DATA SUPPLIED
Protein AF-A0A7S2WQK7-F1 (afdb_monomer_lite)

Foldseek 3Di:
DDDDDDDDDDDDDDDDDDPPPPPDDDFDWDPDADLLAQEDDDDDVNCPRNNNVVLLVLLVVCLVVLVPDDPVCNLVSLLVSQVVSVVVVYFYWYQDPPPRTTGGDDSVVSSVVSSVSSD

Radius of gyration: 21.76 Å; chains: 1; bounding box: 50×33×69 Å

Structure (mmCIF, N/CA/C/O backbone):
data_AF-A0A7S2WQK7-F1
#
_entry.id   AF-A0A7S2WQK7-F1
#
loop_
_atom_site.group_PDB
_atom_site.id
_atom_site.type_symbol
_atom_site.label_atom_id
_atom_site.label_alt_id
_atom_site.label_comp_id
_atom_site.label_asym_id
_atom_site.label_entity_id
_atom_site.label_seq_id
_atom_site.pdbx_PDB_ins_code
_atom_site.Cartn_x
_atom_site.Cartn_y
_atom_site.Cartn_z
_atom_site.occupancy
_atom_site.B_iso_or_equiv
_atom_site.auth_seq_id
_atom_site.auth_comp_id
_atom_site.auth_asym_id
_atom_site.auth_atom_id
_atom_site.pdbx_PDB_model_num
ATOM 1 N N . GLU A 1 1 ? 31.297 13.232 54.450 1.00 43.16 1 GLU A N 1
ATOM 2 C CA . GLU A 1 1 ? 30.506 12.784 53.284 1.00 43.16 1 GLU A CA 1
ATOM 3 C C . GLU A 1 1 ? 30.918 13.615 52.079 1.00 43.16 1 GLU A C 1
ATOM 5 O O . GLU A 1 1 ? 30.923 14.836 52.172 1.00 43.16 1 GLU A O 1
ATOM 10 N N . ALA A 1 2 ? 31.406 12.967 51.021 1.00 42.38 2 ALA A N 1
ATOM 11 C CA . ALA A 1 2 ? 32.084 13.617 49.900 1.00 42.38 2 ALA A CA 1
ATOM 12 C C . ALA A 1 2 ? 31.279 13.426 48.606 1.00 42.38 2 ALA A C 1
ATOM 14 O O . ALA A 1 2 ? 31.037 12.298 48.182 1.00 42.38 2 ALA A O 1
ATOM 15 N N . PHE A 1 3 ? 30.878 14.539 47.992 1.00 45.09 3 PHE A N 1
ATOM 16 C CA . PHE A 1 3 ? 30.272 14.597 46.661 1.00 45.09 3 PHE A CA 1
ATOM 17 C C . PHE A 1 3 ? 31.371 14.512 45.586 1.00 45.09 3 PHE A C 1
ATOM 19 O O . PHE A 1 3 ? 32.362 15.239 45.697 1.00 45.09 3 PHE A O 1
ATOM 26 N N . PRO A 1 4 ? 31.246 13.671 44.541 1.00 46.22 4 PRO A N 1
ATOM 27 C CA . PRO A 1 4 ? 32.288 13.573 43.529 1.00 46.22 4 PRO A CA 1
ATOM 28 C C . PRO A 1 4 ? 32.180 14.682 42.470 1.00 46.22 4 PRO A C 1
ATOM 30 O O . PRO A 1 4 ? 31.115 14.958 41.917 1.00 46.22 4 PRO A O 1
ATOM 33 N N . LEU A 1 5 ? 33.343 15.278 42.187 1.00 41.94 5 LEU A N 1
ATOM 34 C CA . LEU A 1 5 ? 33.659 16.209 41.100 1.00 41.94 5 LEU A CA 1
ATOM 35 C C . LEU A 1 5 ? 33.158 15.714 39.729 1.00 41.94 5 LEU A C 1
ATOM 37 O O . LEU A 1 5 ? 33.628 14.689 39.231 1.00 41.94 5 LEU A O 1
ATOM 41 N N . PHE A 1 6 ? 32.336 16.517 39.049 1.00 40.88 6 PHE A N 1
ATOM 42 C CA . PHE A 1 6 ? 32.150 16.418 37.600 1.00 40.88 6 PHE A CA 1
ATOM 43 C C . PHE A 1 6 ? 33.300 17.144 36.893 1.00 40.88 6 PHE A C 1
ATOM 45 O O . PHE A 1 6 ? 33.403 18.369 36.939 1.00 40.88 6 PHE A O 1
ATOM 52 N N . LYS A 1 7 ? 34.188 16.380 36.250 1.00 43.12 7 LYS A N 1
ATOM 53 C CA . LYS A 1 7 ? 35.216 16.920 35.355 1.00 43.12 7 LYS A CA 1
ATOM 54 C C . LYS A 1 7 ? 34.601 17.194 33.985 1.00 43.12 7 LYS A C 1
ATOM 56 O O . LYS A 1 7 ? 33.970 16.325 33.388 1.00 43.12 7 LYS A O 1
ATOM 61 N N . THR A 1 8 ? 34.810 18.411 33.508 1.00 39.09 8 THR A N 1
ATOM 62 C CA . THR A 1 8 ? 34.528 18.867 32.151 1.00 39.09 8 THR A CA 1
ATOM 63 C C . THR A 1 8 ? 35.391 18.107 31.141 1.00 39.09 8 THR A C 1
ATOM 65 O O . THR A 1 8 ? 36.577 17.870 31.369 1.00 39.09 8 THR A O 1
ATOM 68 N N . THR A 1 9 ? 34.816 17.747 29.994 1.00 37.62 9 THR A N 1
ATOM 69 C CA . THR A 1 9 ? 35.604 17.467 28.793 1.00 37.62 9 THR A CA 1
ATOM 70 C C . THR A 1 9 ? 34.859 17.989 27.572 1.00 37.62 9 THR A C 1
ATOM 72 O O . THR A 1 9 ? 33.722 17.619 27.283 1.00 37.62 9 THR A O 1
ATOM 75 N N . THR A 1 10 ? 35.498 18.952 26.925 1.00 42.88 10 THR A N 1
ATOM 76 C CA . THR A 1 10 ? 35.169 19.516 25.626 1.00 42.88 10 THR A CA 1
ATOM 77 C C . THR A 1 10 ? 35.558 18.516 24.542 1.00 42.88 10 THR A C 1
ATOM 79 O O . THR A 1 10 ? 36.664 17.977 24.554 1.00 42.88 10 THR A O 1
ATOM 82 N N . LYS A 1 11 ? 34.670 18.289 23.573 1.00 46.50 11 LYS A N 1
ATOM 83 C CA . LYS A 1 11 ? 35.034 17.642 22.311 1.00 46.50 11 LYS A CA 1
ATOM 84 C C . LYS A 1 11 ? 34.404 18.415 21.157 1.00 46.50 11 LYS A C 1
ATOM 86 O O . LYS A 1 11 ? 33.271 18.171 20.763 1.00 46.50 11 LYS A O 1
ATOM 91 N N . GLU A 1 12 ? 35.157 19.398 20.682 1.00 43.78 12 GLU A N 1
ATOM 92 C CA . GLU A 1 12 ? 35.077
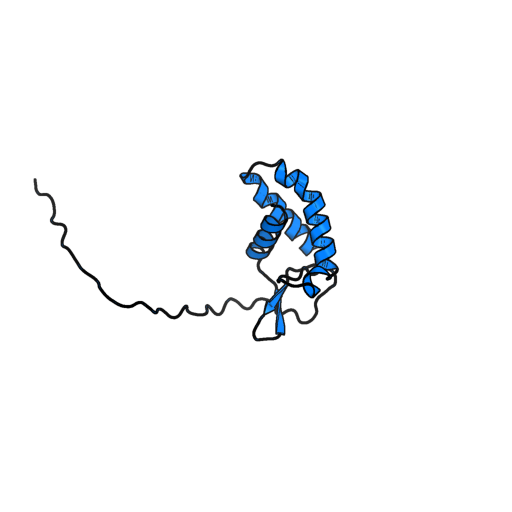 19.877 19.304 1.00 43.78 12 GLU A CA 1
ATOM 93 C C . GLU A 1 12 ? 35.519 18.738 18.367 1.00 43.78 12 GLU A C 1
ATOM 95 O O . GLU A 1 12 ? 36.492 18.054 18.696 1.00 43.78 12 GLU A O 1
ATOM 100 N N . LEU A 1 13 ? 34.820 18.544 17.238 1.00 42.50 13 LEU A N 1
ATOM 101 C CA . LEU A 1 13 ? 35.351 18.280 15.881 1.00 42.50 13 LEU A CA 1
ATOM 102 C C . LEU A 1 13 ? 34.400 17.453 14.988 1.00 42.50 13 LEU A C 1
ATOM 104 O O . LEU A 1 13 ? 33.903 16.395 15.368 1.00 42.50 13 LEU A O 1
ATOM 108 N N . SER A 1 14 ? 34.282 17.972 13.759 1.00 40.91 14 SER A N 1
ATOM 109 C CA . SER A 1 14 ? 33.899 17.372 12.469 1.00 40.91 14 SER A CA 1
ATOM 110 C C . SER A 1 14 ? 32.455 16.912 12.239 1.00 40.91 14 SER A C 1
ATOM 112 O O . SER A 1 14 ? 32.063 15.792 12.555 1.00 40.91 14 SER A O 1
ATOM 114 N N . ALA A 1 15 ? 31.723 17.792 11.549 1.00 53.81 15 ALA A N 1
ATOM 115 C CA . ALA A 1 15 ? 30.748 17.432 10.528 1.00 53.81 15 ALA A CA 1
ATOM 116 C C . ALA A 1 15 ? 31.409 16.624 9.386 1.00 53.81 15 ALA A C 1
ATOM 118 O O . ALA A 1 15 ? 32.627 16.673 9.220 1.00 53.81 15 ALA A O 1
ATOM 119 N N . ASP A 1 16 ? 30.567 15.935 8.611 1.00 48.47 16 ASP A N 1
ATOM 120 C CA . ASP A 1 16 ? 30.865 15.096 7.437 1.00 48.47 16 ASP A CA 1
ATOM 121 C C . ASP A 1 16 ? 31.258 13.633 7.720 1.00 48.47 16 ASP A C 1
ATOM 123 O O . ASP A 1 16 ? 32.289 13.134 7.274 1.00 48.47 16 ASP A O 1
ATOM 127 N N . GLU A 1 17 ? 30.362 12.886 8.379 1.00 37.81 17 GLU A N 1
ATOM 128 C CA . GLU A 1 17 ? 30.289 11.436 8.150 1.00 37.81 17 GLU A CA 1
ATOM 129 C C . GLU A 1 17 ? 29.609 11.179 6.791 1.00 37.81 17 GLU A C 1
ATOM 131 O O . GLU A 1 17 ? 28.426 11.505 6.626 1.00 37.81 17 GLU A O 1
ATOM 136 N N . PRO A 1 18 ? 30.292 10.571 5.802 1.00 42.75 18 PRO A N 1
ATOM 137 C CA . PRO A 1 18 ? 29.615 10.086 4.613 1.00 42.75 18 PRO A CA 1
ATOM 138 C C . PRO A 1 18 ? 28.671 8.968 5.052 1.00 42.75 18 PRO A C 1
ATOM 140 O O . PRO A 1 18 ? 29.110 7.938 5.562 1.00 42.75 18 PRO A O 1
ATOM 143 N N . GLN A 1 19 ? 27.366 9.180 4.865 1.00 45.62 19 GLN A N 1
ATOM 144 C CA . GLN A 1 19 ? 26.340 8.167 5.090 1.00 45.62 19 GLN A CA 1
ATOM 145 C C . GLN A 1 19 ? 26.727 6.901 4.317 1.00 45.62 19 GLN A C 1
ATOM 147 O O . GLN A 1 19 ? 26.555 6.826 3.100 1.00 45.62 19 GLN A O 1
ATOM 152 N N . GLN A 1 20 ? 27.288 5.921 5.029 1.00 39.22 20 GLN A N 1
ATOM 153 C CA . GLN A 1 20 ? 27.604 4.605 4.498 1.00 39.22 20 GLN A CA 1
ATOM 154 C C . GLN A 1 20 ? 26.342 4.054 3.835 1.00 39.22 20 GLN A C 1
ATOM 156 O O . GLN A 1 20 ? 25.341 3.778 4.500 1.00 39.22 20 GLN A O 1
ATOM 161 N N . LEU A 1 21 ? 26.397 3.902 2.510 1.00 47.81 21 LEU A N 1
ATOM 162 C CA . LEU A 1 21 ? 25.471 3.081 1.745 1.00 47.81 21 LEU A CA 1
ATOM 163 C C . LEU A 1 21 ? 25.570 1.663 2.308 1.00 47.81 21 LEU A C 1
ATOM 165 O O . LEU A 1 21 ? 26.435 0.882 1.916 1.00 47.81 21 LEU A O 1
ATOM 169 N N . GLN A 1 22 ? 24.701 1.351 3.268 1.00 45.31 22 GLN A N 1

EXERCISE DESCRIPTION
Your task is to quote, without any alteration, the lines running from the top of the records to the line that holds "ATOM 35 C C", both included.

FINISHED EXERCISE
Protein AF-A0A7S2WQK7-F1 (afdb_monomer_lite)

Foldseek 3Di:
DDDDDDDDDDDDDDDDDDPPPPPDDDFDWDPDADLLAQEDDDDDVNCPRNNNVVLLVLLVVCLVVLVPDDPVCNLVSLLVSQVVSVVVVYFYWYQDPPPRTTGGDDSVVSSVVSSVSSD

Radius of gyration: 21.76 Å; chains: 1; bounding box: 50×33×69 Å

Structure (mmCIF, N/CA/C/O backbone):
data_AF-A0A7S2WQK7-F1
#
_entry.id   AF-A0A7S2WQK7-F1
#
loop_
_atom_site.group_PDB
_atom_site.id
_atom_site.type_symbol
_atom_site.label_atom_id
_atom_site.label_alt_id
_atom_site.label_comp_id
_atom_site.label_asym_id
_atom_site.label_entity_id
_atom_site.label_seq_id
_atom_site.pdbx_PDB_ins_code
_atom_site.Cartn_x
_atom_site.Cartn_y
_atom_site.Cartn_z
_atom_site.occupancy
_atom_site.B_iso_or_equiv
_atom_site.auth_seq_id
_atom_site.auth_comp_id
_atom_site.auth_asym_id
_atom_site.auth_atom_id
_atom_site.pdbx_PDB_model_num
ATOM 1 N N . GLU A 1 1 ? 31.297 13.232 54.450 1.00 43.16 1 GLU A N 1
ATOM 2 C CA . GLU A 1 1 ? 30.506 12.784 53.284 1.00 43.16 1 GLU A CA 1
ATOM 3 C C . GLU A 1 1 ? 30.918 13.615 52.079 1.00 43.16 1 GLU A C 1
ATOM 5 O O . GLU A 1 1 ? 30.923 14.836 52.172 1.00 43.16 1 GLU A O 1
ATOM 10 N N . ALA A 1 2 ? 31.406 12.967 51.021 1.00 42.38 2 ALA A N 1
ATOM 11 C CA . ALA A 1 2 ? 32.084 13.617 49.900 1.00 42.38 2 ALA A CA 1
ATOM 12 C C . ALA A 1 2 ? 31.279 13.426 48.606 1.00 42.38 2 ALA A C 1
ATOM 14 O O . ALA A 1 2 ? 31.037 12.298 48.182 1.00 42.38 2 ALA A O 1
ATOM 15 N N . PHE A 1 3 ? 30.878 14.539 47.992 1.00 45.09 3 PHE A N 1
ATOM 16 C CA . PHE A 1 3 ? 30.272 14.597 46.661 1.00 45.09 3 PHE A CA 1
ATOM 17 C C . PHE A 1 3 ? 31.371 14.512 45.586 1.00 45.09 3 PHE A C 1
ATOM 19 O O . PHE A 1 3 ? 32.362 15.239 45.697 1.00 45.09 3 PHE A O 1
ATOM 26 N N . PRO A 1 4 ? 31.246 13.671 44.541 1.00 46.22 4 PRO A N 1
ATOM 27 C CA . PRO A 1 4 ? 32.288 13.573 43.529 1.00 46.22 4 PRO A CA 1
ATOM 28 C C . PRO A 1 4 ? 32.180 14.682 42.470 1.00 46.22 4 PRO A C 1
ATOM 30 O O . PRO A 1 4 ? 31.115 14.958 41.917 1.00 46.22 4 PRO A O 1
ATOM 33 N N . LEU A 1 5 ? 33.343 15.278 42.187 1.00 41.94 5 LEU A N 1
ATOM 34 C CA . LEU A 1 5 ? 33.659 16.209 41.100 1.00 41.94 5 LEU A CA 1
ATOM 35 C C . LEU A 1 5 ? 33.158 15.714 39.729 1.00 41.94 5 LEU A C 1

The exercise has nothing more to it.